- Born: June 2, 1947 Lawton, OK
- Died: August 17, 2013 (aged 66) Anadarko, OK
- Citizenship: Kiowa Tribe and American
- Education: Institute of American Indian Arts, Central State University
- Known for: muralist, sculptor, and painter
- Spouse: Allie Chaddlesone
- Website: https://web.archive.org/web/20150413080230/http://chaddlesone.webs.com/

= Sherman Chaddlesone =

Native American painter from Oklahoma (1947–2013

Sherman Terrance Chaddlesone (2 June 1947 – 17 August 2013) was a Kiowa Indian painter from Anadarko, Oklahoma, who played a pivotal role in late 20th century Native American art.

==Background==
Chaddlesone was born in Lawton, Oklahoma, son of John Wesley and Alice Toppah (Yellowhair) Chaddlesone. He grew up in the Wichita Mountains area, around Saddle Mountain, Oklahoma. He was a direct descendant of the great Kiowa war chief Satanta, also known as White Bear.

==Education==
Chaddlesone attended Eisenhower High School in Lawton, Oklahoma and the Institute of American Indian and Alaska Native Culture and Arts (IAIA) in Santa Fe, New Mexico. While at the institute, Chaddlesone took classes with notable figures such as Allan Houser and Fritz Scholder. He also attended Central State University (now University of Central Oklahoma) in Edmond, Oklahoma, where he undertook post-graduate work. While studying at the Institute of American Indian Arts, Chaddlesone met his wife, Allie.

== Military service ==
Chaddlesone was a veteran of the Vietnam War.

==Career==

Chaddlesone had a number of occupations before taking up painting and sculpturing full-time after 1982. He worked in watercolor, acrylics, oils, and pastels. He also sculpted in stone and bronze.
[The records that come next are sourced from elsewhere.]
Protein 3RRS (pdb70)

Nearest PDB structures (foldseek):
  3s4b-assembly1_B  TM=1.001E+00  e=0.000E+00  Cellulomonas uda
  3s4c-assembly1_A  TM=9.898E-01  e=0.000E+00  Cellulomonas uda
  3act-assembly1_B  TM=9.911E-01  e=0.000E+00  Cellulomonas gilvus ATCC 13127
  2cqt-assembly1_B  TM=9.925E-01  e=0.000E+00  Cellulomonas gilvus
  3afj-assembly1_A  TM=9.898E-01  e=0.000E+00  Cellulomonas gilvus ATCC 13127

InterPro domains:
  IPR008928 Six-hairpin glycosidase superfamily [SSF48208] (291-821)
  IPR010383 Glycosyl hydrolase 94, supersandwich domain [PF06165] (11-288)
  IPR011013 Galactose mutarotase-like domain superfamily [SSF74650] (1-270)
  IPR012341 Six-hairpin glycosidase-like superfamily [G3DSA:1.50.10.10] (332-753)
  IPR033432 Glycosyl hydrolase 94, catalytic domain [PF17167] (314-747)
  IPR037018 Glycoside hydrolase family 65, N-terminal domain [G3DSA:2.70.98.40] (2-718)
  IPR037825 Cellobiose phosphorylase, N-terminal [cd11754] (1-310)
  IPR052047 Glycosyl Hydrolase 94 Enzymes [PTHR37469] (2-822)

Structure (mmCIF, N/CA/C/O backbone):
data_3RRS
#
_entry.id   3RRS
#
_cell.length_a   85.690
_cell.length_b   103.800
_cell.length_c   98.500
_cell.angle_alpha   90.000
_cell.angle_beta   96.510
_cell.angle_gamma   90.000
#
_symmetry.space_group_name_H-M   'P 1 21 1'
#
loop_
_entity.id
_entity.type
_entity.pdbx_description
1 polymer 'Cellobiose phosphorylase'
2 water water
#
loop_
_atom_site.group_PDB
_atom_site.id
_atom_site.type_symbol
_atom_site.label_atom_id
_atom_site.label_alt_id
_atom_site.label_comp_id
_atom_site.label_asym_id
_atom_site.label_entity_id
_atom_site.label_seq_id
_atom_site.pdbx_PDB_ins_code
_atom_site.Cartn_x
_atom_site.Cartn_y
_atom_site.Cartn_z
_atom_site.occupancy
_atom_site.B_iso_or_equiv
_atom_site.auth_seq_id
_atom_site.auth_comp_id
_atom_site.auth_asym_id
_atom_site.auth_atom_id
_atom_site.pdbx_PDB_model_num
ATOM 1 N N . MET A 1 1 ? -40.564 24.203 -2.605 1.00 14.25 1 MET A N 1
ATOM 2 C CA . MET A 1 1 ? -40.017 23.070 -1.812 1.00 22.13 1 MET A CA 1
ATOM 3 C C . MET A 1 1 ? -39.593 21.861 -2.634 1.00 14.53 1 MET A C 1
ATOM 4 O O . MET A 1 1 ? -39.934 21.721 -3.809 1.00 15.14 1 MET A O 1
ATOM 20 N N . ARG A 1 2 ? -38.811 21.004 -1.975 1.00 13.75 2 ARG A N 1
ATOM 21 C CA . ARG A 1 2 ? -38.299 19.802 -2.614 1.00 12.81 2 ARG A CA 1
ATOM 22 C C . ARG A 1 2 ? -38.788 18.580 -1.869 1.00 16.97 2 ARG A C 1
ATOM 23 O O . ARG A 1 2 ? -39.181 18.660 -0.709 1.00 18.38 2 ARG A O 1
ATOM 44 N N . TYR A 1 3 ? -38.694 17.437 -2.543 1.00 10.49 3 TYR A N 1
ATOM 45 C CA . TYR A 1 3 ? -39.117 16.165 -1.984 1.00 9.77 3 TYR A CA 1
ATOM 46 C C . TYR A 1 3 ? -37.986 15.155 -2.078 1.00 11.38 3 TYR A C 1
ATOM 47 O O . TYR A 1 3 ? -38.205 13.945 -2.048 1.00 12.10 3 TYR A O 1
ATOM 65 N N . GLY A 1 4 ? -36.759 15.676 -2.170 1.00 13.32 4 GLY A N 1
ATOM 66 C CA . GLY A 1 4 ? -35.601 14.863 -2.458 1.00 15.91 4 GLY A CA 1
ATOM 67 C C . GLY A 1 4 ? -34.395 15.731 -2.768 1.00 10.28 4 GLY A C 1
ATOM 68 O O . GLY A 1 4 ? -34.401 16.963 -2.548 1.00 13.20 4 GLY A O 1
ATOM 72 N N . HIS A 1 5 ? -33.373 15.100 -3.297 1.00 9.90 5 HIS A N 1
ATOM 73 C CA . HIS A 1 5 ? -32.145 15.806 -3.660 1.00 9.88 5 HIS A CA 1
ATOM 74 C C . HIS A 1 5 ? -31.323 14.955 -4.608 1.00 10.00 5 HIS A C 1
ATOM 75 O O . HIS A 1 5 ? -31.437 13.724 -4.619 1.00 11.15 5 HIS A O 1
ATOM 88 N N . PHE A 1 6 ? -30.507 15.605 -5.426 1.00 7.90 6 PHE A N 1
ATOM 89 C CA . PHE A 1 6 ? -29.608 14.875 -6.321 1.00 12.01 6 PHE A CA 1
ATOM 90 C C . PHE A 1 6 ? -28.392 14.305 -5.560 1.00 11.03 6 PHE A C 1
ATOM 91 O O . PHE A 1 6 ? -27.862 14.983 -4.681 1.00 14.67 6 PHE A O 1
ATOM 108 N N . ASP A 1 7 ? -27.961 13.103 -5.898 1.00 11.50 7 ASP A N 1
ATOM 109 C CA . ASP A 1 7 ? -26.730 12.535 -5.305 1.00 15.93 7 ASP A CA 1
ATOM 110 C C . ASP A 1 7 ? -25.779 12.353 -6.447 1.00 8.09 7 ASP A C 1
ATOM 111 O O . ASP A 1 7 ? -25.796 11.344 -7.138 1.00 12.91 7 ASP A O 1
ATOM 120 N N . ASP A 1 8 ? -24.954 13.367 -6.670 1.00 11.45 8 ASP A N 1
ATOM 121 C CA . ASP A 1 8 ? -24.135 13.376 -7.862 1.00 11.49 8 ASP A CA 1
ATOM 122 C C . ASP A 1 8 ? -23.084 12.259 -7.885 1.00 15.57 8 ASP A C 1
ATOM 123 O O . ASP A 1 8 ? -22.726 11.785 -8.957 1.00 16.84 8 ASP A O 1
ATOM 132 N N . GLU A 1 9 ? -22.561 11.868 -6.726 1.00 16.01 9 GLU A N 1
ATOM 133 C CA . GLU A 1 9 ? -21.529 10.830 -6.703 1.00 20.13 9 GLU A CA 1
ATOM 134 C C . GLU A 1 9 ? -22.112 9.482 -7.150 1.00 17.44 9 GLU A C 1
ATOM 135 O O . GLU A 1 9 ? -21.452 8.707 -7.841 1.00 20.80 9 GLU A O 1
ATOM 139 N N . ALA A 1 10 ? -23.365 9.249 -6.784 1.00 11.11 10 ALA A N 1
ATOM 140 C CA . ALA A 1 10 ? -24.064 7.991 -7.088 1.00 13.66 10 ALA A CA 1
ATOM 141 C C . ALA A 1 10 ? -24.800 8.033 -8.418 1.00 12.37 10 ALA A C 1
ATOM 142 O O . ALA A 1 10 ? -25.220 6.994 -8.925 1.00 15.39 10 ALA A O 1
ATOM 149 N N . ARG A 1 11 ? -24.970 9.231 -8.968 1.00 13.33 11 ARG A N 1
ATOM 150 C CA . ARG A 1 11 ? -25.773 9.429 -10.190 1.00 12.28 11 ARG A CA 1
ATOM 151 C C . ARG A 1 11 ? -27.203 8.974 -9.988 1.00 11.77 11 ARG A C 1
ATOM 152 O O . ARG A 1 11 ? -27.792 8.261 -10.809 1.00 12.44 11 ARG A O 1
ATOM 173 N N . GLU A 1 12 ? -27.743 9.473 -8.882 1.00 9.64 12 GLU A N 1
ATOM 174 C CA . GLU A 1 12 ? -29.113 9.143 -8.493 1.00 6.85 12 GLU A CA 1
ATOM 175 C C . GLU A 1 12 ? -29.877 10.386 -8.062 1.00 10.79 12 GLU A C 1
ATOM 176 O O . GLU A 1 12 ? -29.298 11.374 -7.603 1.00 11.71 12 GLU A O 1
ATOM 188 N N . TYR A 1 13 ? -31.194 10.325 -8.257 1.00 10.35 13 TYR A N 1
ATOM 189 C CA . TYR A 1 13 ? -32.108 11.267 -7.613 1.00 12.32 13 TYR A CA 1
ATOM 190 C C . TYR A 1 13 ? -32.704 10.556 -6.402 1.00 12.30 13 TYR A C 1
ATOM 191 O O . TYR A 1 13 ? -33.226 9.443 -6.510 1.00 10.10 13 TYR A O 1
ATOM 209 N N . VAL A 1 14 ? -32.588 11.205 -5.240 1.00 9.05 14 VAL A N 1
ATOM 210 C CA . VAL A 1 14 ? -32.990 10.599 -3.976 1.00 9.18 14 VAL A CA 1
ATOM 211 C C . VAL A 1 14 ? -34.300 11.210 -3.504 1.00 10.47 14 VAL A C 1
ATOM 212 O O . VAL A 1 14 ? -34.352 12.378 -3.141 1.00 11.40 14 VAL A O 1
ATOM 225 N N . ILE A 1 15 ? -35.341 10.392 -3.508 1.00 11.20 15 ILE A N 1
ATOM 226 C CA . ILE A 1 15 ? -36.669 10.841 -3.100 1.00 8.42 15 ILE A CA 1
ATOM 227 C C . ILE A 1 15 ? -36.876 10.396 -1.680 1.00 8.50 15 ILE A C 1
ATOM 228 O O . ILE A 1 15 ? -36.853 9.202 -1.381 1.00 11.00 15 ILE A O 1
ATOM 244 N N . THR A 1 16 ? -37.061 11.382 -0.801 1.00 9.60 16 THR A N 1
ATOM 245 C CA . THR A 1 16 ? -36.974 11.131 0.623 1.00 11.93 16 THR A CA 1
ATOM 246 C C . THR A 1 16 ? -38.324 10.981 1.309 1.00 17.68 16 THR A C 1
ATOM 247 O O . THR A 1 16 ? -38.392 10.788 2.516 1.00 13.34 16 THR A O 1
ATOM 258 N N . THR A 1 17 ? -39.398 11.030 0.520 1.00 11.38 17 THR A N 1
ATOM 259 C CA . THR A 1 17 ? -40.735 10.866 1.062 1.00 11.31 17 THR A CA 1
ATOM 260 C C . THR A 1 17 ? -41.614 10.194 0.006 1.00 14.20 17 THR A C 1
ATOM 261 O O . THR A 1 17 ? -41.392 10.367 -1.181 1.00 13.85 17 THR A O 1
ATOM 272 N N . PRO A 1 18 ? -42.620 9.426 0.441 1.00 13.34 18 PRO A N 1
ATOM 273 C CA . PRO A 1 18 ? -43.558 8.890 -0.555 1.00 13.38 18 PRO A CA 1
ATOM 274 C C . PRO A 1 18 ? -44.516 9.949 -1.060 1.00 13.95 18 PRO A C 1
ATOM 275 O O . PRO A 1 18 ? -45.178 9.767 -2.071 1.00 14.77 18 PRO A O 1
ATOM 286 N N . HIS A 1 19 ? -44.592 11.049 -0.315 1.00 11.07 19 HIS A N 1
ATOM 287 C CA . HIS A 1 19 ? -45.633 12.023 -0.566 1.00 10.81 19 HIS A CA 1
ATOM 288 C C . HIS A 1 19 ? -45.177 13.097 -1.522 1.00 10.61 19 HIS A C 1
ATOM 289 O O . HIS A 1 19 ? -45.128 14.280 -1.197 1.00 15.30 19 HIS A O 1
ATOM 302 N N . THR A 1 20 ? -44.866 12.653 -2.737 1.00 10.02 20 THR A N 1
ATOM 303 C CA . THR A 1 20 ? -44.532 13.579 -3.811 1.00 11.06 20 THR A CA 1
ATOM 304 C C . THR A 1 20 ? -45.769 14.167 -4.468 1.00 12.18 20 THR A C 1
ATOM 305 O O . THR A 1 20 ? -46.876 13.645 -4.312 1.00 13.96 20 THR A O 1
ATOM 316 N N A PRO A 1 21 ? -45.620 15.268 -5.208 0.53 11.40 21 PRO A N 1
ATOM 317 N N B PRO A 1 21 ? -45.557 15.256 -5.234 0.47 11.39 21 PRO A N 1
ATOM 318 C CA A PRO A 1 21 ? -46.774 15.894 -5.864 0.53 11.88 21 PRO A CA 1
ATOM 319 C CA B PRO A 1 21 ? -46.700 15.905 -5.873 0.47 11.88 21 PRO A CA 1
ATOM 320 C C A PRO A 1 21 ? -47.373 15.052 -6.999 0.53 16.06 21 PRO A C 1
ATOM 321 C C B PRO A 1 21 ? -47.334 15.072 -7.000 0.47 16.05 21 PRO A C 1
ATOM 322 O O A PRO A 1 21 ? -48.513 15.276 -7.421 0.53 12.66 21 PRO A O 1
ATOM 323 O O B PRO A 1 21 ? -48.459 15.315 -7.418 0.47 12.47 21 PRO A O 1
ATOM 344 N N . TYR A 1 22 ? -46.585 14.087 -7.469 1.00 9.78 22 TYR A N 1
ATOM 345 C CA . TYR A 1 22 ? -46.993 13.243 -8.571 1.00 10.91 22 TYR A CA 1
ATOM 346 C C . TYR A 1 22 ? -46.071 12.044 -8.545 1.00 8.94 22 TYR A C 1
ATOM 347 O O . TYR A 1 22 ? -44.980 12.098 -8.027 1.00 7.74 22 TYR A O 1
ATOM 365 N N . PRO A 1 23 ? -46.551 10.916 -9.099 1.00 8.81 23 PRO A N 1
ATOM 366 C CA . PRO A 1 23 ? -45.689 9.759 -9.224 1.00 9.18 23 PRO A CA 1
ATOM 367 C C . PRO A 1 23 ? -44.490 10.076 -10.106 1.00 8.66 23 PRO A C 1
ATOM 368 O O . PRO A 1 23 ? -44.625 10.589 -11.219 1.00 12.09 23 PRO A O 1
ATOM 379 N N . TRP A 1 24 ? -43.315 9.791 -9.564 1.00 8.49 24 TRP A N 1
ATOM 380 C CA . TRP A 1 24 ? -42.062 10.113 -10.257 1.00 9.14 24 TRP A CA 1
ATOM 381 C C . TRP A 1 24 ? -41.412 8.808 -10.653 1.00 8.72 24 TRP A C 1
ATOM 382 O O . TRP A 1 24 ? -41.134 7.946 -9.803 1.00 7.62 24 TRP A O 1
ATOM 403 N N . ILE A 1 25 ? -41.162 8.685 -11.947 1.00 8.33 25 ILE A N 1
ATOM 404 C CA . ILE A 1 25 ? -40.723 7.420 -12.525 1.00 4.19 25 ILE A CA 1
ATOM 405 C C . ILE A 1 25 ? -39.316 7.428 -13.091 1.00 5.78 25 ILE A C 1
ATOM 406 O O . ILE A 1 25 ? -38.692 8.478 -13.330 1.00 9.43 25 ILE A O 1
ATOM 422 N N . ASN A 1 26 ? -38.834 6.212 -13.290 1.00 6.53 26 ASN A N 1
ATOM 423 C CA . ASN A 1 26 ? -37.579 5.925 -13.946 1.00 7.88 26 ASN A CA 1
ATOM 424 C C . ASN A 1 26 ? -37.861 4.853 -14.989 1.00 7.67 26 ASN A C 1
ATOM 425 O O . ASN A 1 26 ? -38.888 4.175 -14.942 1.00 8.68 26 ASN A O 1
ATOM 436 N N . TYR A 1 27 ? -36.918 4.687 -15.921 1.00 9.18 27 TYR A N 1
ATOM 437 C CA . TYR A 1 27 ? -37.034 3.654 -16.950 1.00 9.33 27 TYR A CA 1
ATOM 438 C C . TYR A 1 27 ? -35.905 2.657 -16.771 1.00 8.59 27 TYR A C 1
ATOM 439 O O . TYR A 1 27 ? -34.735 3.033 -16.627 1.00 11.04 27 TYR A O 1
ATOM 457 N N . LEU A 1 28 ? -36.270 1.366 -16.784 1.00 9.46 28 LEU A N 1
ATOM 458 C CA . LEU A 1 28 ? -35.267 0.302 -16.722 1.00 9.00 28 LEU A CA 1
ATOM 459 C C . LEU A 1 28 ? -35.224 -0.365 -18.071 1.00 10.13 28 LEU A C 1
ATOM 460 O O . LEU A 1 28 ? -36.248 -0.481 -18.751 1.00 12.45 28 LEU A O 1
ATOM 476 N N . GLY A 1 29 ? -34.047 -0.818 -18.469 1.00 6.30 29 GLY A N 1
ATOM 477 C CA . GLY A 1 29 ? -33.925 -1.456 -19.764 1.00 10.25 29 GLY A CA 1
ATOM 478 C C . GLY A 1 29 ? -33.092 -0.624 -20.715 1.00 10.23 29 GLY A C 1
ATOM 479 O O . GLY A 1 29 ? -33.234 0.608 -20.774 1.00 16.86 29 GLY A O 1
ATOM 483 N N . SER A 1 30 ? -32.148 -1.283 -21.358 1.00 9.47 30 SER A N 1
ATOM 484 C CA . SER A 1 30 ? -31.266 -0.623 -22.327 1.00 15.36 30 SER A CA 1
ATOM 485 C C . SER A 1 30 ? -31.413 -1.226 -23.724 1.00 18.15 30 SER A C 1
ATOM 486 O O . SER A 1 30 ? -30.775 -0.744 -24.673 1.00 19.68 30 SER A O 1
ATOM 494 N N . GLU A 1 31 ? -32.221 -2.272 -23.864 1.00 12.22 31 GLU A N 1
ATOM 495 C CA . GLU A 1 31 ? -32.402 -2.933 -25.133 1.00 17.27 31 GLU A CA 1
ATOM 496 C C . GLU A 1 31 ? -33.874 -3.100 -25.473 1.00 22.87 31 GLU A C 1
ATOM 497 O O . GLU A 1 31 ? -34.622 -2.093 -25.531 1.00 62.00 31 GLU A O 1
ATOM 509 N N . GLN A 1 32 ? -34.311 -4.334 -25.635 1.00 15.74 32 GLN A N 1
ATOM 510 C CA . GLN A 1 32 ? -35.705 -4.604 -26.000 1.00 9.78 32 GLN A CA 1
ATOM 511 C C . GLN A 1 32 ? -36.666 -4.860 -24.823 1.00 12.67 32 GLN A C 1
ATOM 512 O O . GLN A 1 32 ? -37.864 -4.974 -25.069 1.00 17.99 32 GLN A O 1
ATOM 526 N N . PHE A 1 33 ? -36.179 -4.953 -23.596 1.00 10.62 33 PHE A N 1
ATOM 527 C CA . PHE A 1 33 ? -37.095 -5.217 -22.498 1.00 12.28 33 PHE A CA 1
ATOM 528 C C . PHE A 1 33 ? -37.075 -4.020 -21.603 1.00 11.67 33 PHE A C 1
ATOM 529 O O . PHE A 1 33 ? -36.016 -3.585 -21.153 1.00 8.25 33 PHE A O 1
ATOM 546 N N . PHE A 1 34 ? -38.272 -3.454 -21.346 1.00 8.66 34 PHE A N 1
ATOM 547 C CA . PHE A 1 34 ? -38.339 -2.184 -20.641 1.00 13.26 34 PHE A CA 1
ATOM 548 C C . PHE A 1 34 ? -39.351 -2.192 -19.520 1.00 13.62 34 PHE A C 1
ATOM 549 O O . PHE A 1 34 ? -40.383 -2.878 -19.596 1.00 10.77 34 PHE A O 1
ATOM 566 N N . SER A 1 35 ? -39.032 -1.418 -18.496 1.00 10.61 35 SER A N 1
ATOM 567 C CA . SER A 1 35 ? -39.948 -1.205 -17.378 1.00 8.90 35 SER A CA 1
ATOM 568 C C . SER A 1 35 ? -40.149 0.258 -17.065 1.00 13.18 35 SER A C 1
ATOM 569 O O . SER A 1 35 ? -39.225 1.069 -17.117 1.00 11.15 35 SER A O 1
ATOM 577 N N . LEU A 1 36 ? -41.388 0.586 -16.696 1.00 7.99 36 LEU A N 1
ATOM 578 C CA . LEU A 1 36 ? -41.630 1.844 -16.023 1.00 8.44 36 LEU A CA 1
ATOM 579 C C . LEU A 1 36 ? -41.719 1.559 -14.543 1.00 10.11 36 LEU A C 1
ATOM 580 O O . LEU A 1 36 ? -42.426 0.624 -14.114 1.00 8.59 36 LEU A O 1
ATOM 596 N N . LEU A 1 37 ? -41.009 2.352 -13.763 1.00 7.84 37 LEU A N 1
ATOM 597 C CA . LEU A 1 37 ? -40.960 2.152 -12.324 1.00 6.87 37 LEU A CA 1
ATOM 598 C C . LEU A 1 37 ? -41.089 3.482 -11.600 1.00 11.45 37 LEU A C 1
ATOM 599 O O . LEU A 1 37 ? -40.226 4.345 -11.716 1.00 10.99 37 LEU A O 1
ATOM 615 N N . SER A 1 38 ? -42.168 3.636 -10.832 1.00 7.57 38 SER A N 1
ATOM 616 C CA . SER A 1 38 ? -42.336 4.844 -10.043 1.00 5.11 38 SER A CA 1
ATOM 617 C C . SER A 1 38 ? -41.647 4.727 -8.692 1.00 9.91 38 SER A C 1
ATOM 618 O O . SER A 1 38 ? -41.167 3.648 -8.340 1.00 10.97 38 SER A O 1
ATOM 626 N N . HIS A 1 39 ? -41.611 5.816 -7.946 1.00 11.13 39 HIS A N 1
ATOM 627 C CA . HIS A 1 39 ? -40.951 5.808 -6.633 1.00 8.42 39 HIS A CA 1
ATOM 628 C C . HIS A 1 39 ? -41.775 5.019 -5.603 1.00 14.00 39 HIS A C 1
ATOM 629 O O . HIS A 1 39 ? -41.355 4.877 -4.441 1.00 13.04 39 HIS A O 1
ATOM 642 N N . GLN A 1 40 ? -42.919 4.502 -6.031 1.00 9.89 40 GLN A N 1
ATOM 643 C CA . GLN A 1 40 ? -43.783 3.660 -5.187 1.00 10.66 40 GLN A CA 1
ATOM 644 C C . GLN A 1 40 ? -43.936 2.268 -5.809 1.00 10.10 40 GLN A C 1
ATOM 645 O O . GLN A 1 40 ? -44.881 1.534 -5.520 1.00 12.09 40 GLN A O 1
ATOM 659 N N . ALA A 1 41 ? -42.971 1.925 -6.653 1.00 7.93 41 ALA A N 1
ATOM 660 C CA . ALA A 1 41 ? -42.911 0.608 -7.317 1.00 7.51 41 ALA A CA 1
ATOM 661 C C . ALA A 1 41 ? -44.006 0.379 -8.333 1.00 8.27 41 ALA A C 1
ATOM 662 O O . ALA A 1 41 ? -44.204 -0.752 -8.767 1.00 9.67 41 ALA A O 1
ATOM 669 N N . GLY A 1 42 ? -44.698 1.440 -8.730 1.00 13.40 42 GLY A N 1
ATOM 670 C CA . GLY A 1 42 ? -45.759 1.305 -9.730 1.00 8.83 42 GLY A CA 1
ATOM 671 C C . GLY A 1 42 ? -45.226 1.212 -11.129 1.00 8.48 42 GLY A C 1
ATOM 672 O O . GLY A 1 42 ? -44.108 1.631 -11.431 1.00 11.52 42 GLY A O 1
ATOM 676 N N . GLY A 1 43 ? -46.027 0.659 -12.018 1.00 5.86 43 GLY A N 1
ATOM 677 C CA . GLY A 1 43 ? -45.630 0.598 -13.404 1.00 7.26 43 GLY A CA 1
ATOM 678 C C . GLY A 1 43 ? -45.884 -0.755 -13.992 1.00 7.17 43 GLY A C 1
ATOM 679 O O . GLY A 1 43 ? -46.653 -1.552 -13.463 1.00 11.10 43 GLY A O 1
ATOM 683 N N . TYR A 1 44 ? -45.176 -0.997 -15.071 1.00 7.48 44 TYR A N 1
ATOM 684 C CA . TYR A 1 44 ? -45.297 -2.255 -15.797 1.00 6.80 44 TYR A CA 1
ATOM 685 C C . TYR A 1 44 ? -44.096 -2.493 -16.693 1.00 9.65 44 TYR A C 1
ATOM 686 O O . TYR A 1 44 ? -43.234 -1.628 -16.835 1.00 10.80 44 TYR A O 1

He was commissioned to paint a mural in the Kiowa Tribal Complex in Carnegie, Oklahoma.

Chaddlesone exhibited his artwork nationally and internationally. He and his wife Allie exhibited their work at the Center of the American Indian.

==Death==
Chaddlesone died on August 17, 2013, at home in Anadarko, Oklahoma, after a short illness.

== Honors and legacy==
Chaddlesone's piece Phantom Warriors is the logo for The New Plains Review Publishing Centre at the University of Central Oklahoma, his alma mater. The university also honors Chaddlesone with the Sherman Chaddlesone Arts & Letters Lecture Series, which is held every Indigenous People's Day. Joy Harjo and D.G. Smalling have been among the series' guests speakers.